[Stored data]
*** Begin section ***
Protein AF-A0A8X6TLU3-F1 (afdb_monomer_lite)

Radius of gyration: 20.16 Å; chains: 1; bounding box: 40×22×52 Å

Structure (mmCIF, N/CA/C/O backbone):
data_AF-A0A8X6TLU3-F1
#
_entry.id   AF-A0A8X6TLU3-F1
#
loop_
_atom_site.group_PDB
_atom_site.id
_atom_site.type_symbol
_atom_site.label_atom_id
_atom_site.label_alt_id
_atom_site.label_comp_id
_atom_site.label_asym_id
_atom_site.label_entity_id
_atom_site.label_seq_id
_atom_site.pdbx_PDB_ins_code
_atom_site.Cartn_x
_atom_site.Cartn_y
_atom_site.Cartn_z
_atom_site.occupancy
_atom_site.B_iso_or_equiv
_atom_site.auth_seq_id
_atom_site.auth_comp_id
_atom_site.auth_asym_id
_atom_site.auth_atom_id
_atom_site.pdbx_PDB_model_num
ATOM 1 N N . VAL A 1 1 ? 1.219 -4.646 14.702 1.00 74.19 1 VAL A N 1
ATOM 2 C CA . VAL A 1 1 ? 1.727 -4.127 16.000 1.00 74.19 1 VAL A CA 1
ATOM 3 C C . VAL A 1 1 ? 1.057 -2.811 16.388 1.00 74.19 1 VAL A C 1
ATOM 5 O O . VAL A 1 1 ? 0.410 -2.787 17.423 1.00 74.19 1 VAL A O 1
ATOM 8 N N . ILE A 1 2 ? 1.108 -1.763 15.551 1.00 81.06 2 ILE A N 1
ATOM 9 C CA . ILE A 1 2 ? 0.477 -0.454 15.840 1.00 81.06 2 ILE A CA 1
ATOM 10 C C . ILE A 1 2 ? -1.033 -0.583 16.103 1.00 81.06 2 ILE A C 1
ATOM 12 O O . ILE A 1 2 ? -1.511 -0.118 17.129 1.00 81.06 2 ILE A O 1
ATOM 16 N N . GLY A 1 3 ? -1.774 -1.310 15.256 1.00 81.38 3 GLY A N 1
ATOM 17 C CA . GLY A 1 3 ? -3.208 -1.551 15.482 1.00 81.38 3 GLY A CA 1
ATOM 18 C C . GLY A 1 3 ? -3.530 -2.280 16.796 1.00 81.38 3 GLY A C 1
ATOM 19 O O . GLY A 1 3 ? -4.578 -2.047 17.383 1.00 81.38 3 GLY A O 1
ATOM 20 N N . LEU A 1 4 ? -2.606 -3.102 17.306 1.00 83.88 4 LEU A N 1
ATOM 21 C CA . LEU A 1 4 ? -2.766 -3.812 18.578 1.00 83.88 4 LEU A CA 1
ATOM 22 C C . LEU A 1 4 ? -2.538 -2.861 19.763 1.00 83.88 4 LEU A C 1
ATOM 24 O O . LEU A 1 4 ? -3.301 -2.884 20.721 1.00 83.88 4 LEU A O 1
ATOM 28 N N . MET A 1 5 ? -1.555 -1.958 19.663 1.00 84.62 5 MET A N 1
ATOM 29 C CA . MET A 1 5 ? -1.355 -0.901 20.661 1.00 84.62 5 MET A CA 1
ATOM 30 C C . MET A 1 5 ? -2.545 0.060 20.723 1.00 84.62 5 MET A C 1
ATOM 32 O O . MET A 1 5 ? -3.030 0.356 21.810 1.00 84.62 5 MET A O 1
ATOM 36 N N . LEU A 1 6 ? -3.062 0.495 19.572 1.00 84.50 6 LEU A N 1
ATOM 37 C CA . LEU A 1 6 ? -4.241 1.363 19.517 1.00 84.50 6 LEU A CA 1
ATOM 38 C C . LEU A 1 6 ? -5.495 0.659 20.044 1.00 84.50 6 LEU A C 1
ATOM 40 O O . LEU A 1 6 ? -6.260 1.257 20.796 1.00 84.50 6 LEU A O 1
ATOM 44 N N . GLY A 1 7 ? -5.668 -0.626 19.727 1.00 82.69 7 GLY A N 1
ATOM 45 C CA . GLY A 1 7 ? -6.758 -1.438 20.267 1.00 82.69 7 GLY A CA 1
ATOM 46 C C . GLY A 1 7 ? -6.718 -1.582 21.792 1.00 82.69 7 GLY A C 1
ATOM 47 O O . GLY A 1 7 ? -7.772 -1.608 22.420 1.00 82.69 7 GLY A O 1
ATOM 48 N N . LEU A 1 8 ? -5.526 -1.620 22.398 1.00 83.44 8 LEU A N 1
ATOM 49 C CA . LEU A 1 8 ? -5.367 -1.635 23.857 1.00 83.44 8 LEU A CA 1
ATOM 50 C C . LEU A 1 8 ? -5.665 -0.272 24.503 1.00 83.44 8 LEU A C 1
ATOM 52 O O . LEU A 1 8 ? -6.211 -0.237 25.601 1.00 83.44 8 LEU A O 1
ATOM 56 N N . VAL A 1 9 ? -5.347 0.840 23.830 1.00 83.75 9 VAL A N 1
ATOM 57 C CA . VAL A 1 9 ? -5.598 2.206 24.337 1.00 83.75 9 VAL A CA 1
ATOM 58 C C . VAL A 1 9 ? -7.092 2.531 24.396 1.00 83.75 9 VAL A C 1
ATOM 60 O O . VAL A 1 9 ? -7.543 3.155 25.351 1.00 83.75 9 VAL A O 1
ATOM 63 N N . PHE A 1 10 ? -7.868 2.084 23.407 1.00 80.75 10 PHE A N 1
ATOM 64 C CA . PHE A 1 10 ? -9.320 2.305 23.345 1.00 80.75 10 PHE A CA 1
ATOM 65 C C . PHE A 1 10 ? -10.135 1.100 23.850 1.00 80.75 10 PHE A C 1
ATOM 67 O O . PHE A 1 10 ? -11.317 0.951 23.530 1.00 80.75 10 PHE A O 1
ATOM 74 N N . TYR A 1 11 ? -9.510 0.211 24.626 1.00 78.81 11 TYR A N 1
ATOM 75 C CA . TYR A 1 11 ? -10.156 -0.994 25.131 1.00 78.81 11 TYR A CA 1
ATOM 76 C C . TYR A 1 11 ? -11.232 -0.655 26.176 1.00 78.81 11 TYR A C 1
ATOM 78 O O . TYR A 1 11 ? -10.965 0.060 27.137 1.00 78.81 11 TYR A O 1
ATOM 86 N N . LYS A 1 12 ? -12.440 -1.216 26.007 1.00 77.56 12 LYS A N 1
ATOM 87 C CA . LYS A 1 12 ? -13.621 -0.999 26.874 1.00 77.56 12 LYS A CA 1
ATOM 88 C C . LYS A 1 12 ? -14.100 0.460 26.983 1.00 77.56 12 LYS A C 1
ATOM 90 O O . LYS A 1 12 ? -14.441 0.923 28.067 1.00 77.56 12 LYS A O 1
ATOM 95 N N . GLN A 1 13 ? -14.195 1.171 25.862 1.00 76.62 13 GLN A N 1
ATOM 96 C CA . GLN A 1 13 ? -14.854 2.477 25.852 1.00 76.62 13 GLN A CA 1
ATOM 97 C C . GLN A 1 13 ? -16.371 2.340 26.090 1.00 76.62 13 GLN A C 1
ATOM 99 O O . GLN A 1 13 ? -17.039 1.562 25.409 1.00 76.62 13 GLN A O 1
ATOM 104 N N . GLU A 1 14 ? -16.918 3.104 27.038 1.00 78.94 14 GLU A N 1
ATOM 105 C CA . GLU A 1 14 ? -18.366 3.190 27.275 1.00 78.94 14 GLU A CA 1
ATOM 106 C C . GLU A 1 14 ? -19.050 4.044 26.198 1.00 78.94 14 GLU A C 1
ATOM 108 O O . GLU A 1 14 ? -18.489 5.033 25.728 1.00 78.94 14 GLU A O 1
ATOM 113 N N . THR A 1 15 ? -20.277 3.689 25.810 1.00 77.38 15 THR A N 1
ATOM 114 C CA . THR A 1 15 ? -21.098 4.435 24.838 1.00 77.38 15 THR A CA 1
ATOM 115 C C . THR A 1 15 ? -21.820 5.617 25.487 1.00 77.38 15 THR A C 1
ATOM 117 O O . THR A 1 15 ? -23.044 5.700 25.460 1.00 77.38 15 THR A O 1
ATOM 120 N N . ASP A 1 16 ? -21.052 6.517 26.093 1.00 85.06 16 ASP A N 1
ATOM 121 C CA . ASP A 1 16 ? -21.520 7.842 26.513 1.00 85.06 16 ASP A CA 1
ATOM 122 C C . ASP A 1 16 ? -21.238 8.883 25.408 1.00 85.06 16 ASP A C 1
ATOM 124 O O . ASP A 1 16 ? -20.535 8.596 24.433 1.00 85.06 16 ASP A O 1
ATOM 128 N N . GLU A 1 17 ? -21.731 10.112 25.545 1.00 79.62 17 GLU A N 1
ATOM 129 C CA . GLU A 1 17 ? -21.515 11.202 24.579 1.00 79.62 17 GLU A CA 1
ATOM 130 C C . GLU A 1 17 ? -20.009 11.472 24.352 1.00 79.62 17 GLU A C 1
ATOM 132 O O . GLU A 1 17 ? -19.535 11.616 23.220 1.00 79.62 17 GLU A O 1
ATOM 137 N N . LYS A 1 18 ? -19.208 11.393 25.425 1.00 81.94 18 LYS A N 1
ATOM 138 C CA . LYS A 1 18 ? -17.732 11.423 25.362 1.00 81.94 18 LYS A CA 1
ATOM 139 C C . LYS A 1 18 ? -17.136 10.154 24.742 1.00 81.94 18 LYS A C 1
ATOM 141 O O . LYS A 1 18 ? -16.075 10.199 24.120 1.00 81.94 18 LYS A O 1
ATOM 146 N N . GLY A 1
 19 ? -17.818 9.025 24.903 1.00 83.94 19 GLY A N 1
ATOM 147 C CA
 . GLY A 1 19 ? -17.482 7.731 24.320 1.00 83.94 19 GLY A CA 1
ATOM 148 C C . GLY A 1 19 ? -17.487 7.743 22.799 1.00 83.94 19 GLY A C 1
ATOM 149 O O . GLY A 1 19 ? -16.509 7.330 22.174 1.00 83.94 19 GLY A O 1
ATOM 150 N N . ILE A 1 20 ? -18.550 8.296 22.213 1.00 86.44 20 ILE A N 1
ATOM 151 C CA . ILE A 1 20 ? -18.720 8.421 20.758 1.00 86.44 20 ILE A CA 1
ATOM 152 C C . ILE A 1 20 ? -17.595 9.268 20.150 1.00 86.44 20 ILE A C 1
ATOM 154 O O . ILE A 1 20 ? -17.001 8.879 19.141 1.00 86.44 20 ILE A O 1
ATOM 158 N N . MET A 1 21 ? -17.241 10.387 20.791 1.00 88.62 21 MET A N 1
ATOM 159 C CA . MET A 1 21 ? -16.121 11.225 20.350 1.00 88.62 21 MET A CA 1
*** End section ***
_Assignment_. Would you output, unchanged, each line from the start of the records to the line that holds "ATOM 29 C CA", both included and nothing else?

_Solved exercise_.
Protein AF-A0A8X6TLU3-F1 (afdb_monomer_lite)

Radius of gyration: 20.16 Å; chains: 1; bounding box: 40×22×52 Å

Structure (mmCIF, N/CA/C/O backbone):
data_AF-A0A8X6TLU3-F1
#
_entry.id   AF-A0A8X6TLU3-F1
#
loop_
_atom_site.group_PDB
_atom_site.id
_atom_site.type_symbol
_atom_site.label_atom_id
_atom_site.label_alt_id
_atom_site.label_comp_id
_atom_site.label_asym_id
_atom_site.label_entity_id
_atom_site.label_seq_id
_atom_site.pdbx_PDB_ins_code
_atom_site.Cartn_x
_atom_site.Cartn_y
_atom_site.Cartn_z
_atom_site.occupancy
_atom_site.B_iso_or_equiv
_atom_site.auth_seq_id
_atom_site.auth_comp_id
_atom_site.auth_asym_id
_atom_site.auth_atom_id
_atom_site.pdbx_PDB_model_num
ATOM 1 N N . VAL A 1 1 ? 1.219 -4.646 14.702 1.00 74.19 1 VAL A N 1
ATOM 2 C CA . VAL A 1 1 ? 1.727 -4.127 16.000 1.00 74.19 1 VAL A CA 1
ATOM 3 C C . VAL A 1 1 ? 1.057 -2.811 16.388 1.00 74.19 1 VAL A C 1
ATOM 5 O O . VAL A 1 1 ? 0.410 -2.787 17.423 1.00 74.19 1 VAL A O 1
ATOM 8 N N . ILE A 1 2 ? 1.108 -1.763 15.551 1.00 81.06 2 ILE A N 1
ATOM 9 C CA . ILE A 1 2 ? 0.477 -0.454 15.840 1.00 81.06 2 ILE A CA 1
ATOM 10 C C . ILE A 1 2 ? -1.033 -0.583 16.103 1.00 81.06 2 ILE A C 1
ATOM 12 O O . ILE A 1 2 ? -1.511 -0.118 17.129 1.00 81.06 2 ILE A O 1
ATOM 16 N N . GLY A 1 3 ? -1.774 -1.310 15.256 1.00 81.38 3 GLY A N 1
ATOM 17 C CA . GLY A 1 3 ? -3.208 -1.551 15.482 1.00 81.38 3 GLY A CA 1
ATOM 18 C C . GLY A 1 3 ? -3.530 -2.280 16.796 1.00 81.38 3 GLY A C 1
ATOM 19 O O . GLY A 1 3 ? -4.578 -2.047 17.383 1.00 81.38 3 GLY A O 1
ATOM 20 N N . LEU A 1 4 ? -2.606 -3.102 17.306 1.00 83.88 4 LEU A N 1
ATOM 21 C CA . LEU A 1 4 ? -2.766 -3.812 18.578 1.00 83.88 4 LEU A CA 1
ATOM 22 C C . LEU A 1 4 ? -2.538 -2.861 19.763 1.00 83.88 4 LEU A C 1
ATOM 24 O O . LEU A 1 4 ? -3.301 -2.884 20.721 1.00 83.88 4 LEU A O 1
ATOM 28 N N . MET A 1 5 ? -1.555 -1.958 19.663 1.00 84.62 5 MET A N 1
ATOM 29 C CA . MET A 1 5 ? -1.355 -0.901 20.661 1.00 84.62 5 MET A CA 1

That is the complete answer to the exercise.